Pourtant, en mai 2015, le président gambien Yahya Jammeh – au pouvoir depuis 1994 – avait imputé aux familles de migrants, qui envoient leurs enfants tenter la dangereuse traversée de la Méditerranée pour atteindre l’Europe, la responsabilité de la mort de nombre d’entre eux dans les récents naufrages. « Mais si ce sont de vrais musulmans et qu’ils sont convaincus par ce qu’ils disent, ils devraient également savoir que leurs enfants auraient pu s’en sortir chez eux s’ils étaient prêts à y investir et travailler », avait alors expliqué  le président Jammeh, affirmant que des emplois équivalents à ceux occupés par les migrants en Europe existaient en Gambie.

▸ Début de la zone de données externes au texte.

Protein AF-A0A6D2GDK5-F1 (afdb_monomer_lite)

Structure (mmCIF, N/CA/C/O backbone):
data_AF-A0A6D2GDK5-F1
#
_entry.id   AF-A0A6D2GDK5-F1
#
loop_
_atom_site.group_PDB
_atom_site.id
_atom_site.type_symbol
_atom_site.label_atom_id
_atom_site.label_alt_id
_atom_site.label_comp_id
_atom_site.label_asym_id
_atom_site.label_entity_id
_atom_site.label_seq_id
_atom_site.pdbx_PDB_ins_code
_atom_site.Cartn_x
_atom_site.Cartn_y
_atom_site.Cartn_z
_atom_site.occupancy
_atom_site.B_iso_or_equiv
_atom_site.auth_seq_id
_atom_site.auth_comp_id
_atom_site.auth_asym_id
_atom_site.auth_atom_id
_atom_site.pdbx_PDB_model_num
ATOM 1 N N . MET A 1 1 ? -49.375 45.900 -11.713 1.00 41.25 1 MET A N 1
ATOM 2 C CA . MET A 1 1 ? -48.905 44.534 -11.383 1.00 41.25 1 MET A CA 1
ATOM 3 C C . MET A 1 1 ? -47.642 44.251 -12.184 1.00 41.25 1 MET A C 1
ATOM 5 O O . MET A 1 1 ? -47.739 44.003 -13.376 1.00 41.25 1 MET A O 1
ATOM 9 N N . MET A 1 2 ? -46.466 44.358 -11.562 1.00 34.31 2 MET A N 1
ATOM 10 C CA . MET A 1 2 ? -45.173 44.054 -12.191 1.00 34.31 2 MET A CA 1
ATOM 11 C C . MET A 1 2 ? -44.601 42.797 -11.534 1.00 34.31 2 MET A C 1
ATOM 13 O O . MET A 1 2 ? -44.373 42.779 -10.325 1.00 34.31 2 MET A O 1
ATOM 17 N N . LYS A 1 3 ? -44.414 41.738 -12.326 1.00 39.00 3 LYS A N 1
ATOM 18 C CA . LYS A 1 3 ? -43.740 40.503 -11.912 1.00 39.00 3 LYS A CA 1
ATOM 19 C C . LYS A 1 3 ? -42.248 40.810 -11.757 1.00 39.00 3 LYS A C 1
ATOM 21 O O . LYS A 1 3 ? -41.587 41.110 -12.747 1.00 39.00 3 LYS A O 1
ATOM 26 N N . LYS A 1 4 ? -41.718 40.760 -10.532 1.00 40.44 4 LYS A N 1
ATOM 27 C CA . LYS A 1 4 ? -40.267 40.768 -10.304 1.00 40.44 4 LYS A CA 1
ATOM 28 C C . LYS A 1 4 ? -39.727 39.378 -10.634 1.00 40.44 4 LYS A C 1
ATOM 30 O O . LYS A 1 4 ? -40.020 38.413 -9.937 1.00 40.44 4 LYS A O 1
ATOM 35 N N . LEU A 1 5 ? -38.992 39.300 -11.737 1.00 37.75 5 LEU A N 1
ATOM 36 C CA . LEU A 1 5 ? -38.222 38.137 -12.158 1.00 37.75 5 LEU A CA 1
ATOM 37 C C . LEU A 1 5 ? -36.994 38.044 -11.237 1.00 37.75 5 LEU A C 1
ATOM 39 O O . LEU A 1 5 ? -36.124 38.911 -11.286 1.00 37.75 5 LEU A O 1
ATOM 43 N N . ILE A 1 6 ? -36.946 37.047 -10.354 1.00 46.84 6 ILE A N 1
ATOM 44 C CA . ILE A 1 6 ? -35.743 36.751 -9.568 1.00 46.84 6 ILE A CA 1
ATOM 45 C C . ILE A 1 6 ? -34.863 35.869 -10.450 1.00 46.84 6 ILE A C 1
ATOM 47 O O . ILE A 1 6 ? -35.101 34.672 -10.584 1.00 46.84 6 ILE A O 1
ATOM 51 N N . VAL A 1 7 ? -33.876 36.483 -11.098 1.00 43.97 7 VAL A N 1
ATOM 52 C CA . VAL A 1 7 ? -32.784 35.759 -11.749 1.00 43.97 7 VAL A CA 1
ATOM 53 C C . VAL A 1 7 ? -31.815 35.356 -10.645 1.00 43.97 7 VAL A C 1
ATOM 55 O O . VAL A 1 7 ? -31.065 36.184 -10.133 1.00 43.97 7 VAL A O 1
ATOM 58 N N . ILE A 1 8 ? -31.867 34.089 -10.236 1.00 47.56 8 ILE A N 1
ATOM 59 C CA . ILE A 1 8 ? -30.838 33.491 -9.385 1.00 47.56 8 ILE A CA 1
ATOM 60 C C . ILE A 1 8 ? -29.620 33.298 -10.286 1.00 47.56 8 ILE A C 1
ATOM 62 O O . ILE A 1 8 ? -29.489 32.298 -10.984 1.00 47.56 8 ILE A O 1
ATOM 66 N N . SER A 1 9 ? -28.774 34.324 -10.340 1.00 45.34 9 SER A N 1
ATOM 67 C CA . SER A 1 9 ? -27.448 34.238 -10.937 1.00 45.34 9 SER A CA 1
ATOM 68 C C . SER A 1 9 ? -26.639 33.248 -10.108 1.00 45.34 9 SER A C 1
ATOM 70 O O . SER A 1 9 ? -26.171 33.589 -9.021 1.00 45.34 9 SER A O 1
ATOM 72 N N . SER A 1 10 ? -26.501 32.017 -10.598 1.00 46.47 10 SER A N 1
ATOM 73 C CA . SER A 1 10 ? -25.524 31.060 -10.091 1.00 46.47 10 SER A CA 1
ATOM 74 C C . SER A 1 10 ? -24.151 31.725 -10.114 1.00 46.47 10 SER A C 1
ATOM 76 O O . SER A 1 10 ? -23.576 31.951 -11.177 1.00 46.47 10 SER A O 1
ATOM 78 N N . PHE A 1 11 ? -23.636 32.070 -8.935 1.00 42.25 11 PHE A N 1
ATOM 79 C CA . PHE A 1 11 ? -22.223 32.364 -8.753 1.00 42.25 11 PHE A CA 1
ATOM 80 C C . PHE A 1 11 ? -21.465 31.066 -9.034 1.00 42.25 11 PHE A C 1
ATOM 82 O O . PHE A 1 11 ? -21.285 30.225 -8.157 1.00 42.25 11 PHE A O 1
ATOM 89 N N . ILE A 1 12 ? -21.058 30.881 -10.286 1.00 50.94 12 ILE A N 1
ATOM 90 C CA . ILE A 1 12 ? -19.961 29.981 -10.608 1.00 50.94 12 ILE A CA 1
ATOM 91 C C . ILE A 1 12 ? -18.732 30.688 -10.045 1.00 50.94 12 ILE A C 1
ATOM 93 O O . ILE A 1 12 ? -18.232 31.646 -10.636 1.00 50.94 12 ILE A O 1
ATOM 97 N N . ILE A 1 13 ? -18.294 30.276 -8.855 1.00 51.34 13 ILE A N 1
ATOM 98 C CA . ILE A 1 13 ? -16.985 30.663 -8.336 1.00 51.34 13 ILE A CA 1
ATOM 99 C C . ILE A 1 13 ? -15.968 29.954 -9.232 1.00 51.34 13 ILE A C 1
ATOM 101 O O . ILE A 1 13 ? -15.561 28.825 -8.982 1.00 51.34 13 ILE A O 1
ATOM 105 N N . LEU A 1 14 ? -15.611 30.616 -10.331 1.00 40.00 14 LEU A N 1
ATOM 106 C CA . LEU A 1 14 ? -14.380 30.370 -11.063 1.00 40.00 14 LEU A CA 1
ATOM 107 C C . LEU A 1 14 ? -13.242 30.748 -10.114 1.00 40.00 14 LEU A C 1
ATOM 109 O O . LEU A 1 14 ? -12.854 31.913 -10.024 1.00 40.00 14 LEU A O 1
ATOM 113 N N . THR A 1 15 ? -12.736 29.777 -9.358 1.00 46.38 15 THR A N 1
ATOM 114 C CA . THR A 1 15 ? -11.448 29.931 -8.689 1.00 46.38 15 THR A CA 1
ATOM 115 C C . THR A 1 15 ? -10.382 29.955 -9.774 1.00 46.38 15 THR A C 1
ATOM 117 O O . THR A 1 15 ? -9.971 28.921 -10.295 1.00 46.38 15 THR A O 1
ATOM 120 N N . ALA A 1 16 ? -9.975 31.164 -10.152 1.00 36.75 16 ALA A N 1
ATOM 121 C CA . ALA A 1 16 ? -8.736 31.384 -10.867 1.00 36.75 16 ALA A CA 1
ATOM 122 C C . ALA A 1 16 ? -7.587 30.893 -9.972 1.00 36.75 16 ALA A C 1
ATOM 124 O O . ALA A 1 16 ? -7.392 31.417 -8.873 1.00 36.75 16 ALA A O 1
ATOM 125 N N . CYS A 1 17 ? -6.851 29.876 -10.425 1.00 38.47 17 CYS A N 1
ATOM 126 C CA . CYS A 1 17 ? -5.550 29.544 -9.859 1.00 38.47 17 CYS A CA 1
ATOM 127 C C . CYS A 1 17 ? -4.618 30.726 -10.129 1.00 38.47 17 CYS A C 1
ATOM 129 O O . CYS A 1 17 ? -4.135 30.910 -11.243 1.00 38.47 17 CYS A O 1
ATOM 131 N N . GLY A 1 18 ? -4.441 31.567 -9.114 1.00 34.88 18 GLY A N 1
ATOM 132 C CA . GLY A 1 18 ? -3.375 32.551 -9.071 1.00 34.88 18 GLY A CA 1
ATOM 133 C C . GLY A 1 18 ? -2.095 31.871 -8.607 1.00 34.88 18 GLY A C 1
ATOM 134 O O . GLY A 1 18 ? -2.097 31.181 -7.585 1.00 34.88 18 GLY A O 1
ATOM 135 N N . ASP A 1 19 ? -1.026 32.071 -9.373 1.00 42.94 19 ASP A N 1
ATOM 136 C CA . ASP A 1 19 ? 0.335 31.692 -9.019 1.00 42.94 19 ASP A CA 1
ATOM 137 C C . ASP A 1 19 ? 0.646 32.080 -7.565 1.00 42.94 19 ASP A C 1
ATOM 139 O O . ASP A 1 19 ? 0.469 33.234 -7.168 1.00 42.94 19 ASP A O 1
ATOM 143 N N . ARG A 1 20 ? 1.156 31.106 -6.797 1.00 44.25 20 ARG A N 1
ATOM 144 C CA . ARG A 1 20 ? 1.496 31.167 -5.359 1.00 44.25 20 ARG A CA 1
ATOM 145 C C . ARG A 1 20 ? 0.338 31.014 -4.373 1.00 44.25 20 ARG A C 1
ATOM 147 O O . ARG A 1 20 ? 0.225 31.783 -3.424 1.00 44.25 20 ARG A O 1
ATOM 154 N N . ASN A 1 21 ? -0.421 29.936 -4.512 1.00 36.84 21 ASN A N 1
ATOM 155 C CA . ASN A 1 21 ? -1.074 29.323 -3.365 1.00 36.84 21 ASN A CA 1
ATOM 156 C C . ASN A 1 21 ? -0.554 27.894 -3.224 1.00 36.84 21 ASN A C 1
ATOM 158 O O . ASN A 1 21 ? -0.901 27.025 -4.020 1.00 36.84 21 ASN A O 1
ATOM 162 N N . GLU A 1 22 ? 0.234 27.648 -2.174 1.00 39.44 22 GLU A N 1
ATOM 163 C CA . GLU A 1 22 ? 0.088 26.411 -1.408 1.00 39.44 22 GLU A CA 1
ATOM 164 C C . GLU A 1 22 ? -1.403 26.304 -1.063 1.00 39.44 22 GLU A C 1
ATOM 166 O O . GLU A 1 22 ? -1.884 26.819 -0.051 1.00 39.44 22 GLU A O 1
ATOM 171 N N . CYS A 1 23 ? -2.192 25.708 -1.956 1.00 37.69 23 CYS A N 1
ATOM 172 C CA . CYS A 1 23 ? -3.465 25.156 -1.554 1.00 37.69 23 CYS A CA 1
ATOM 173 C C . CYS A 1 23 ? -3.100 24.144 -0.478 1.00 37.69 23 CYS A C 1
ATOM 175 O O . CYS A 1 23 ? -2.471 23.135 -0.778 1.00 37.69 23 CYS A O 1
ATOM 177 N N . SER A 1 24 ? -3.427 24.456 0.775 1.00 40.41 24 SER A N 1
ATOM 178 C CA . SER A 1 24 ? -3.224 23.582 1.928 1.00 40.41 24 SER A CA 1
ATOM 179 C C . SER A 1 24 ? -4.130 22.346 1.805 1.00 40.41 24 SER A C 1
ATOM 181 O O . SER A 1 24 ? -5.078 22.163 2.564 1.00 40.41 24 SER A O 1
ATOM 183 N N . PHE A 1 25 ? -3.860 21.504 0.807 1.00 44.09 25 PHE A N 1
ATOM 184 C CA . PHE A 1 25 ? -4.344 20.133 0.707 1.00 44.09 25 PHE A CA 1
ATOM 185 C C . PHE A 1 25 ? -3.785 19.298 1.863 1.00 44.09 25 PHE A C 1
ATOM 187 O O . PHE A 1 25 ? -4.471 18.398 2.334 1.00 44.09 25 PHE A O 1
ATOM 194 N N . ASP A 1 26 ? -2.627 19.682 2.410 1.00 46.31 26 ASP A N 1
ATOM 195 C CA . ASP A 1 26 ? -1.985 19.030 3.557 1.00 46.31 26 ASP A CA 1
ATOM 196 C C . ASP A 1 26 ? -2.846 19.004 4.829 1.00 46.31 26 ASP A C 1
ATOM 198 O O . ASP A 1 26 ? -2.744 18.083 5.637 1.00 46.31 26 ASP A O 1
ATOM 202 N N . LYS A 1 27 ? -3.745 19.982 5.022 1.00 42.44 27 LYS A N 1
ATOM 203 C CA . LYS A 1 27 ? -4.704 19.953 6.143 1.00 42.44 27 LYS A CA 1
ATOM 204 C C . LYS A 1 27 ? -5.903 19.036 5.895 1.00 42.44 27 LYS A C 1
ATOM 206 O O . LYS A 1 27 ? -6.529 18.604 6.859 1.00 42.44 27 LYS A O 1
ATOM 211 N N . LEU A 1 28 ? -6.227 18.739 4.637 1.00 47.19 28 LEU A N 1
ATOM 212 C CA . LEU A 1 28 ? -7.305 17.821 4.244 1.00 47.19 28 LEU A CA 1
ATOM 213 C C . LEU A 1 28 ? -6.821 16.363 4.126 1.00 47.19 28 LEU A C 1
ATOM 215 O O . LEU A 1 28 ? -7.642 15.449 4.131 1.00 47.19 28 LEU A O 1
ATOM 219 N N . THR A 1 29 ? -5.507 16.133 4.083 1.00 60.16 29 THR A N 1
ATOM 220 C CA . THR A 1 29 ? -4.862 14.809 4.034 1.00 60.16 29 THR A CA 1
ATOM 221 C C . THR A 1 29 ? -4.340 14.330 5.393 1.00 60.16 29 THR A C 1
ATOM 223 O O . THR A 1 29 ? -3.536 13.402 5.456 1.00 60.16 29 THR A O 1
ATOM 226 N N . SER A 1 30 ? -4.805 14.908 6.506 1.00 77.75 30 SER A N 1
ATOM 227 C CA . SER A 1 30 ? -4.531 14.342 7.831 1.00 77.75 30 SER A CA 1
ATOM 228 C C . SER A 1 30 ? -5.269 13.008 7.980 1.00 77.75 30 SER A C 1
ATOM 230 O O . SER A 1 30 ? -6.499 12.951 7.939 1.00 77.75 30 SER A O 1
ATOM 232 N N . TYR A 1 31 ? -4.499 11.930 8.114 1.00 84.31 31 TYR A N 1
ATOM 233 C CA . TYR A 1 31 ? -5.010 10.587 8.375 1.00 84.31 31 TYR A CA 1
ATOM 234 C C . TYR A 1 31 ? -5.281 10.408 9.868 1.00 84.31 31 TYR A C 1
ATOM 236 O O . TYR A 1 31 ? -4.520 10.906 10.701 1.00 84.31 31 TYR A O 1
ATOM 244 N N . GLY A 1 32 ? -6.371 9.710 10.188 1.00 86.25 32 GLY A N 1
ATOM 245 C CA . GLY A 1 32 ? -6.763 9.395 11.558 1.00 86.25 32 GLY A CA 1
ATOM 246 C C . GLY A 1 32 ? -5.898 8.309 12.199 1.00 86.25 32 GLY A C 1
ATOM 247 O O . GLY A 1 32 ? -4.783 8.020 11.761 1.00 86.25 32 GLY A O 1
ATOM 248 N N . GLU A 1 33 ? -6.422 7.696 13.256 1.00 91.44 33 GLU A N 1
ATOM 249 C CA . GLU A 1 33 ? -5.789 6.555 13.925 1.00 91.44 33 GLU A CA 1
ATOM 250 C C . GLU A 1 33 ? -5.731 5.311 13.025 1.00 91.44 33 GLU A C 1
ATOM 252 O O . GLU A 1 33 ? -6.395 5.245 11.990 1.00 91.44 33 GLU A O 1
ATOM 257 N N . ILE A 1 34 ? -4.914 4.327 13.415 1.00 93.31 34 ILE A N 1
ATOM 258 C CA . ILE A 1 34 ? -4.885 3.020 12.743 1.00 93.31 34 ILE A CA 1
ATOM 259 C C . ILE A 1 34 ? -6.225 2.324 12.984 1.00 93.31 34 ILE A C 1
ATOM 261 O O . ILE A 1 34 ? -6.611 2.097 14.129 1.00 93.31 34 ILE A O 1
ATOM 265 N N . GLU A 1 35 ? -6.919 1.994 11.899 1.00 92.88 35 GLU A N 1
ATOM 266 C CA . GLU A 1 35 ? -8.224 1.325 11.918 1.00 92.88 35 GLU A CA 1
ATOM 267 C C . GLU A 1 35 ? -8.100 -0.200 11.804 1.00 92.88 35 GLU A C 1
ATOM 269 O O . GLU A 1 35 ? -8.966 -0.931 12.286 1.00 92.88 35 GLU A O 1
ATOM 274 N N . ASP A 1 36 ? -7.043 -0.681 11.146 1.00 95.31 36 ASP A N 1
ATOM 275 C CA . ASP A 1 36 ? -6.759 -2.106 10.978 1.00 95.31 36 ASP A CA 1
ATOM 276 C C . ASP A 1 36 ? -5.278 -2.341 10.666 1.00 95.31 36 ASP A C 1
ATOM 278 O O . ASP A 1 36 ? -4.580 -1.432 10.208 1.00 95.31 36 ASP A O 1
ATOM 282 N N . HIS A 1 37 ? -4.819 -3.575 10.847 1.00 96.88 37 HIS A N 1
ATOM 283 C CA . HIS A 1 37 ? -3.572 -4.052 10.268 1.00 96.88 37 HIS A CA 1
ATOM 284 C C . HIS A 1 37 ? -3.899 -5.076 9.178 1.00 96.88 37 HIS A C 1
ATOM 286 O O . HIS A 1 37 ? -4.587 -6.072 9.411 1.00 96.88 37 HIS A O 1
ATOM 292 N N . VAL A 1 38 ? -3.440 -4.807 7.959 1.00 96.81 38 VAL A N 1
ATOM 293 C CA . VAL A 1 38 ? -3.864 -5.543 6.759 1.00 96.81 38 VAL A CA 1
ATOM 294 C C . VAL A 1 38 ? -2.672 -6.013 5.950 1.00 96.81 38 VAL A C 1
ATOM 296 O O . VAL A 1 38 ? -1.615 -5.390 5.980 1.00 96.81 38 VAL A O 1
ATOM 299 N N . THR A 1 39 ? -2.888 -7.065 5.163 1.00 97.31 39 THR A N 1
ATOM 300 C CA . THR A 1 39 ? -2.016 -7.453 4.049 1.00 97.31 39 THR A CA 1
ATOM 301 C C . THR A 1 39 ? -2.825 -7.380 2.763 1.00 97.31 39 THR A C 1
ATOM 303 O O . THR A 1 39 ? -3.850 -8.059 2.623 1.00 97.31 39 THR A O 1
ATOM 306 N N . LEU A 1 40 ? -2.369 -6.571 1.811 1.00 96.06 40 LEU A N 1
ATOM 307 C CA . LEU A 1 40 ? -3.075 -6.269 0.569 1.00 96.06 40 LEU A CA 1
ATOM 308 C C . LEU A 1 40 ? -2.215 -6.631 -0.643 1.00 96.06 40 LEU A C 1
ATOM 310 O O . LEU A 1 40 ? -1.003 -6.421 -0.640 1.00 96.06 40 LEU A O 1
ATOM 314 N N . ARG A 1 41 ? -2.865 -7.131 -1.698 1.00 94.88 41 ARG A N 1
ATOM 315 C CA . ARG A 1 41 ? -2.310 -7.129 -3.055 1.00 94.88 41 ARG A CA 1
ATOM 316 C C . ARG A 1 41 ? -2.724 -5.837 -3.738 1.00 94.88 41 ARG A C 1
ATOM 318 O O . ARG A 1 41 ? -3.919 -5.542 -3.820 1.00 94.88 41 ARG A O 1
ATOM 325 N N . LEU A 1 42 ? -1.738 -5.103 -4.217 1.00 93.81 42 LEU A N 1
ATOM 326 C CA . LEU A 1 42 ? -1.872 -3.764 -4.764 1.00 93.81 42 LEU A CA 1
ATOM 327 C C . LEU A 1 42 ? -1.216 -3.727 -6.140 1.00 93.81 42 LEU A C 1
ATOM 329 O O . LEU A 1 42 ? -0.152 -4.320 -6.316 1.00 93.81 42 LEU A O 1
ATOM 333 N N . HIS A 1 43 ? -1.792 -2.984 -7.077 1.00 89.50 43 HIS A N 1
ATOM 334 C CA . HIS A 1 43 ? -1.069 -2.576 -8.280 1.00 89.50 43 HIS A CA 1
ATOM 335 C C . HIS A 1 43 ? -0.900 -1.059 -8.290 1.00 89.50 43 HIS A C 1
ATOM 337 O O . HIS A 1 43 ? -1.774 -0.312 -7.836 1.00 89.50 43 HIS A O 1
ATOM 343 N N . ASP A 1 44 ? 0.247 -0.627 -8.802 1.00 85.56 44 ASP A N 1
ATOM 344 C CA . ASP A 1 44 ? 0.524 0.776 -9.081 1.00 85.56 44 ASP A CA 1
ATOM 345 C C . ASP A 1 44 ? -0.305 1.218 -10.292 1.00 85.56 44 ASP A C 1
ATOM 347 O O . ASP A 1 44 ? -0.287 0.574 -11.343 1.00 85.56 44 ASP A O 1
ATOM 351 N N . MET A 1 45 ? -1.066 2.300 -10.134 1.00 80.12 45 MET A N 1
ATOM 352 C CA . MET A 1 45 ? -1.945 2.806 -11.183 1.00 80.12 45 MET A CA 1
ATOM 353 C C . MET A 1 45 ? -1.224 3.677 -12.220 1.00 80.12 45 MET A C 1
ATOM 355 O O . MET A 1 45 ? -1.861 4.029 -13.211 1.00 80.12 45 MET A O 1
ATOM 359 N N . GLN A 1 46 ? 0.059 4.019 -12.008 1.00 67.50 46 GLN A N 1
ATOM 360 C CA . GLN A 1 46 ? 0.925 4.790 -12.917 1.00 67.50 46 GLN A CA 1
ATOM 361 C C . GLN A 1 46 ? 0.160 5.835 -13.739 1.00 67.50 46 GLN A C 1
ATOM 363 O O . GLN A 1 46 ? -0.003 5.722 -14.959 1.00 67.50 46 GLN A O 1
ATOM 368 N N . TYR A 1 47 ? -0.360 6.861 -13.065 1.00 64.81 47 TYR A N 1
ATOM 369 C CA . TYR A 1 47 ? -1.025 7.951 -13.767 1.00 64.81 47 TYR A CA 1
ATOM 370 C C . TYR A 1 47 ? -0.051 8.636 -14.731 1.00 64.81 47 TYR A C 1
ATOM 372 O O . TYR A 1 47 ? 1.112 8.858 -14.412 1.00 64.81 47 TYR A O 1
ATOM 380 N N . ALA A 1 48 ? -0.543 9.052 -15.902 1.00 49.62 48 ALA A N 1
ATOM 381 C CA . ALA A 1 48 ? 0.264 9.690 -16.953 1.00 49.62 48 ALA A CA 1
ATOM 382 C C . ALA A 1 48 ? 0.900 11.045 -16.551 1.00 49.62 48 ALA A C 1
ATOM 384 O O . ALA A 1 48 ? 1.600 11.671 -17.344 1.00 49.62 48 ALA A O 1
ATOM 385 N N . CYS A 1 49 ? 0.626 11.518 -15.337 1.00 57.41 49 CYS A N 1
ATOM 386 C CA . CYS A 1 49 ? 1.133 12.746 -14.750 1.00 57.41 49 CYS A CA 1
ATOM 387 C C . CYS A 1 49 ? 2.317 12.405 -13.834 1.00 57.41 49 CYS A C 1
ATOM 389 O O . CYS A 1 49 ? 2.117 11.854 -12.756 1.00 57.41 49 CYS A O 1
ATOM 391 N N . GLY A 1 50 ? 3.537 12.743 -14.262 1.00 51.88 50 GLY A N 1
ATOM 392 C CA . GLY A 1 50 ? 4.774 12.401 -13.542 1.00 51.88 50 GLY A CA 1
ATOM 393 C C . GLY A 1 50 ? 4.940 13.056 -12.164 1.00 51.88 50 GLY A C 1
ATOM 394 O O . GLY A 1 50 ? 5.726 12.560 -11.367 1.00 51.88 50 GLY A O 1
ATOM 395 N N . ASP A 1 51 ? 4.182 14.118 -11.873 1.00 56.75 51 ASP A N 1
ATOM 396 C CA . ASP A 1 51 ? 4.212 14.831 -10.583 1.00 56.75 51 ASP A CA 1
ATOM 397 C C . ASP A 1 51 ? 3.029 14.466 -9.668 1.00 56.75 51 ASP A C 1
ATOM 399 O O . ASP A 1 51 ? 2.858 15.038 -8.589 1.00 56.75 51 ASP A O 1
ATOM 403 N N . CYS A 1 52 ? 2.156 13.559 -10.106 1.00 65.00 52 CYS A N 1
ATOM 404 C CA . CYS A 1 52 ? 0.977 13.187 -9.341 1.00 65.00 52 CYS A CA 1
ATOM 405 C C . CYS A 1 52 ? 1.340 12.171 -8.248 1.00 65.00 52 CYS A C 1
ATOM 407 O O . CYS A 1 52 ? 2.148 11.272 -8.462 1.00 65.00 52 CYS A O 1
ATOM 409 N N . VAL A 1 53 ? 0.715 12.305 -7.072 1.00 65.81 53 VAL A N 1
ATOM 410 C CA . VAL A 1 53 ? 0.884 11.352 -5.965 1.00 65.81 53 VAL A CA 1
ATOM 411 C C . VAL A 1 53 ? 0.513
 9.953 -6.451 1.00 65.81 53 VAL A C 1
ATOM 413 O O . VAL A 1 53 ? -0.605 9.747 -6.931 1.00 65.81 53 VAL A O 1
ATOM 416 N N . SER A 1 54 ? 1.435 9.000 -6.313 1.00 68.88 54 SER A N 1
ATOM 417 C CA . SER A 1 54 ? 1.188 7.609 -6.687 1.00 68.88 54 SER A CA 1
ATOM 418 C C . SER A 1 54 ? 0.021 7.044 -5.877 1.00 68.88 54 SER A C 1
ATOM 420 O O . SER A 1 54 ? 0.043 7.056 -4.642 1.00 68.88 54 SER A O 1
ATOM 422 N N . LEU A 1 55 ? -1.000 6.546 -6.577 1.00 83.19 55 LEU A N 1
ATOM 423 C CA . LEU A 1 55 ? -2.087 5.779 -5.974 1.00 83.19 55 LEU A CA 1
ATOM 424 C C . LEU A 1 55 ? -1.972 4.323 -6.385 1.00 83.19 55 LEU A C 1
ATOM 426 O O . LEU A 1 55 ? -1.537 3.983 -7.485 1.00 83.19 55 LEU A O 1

Les Gambiens fuient massivement la misère et la répression 

Selon l’Organisation mondiale pour les migrations (OIM), les Gambiens représentent le quatrième contingent de migrants par nationalité le plus important à arriver en Italie par la mer. Et ce, alors même que ce petit pays d’Afrique de l’Ouest, enclavé dans le Sénégal, ne compte que 1,8 million d’habitants.

Un rapport de l’ONU sur le développement humain publié en 2013 indiquait que 60% de la population en Gambie vit dans « une pauvreté multiforme », dont le tiers avec moins de 1,25 dollars par jour. Mais si beaucoup de Gambiens quittent leur pays pour des raisons économiques, d’autres fuient également la répression. En juin, Amnesty International déplorait que l’espace déjà très réduit concédé à toute forme de dissidence en Gambie s’était encore rétréci sous l’effet d’une répression accrue.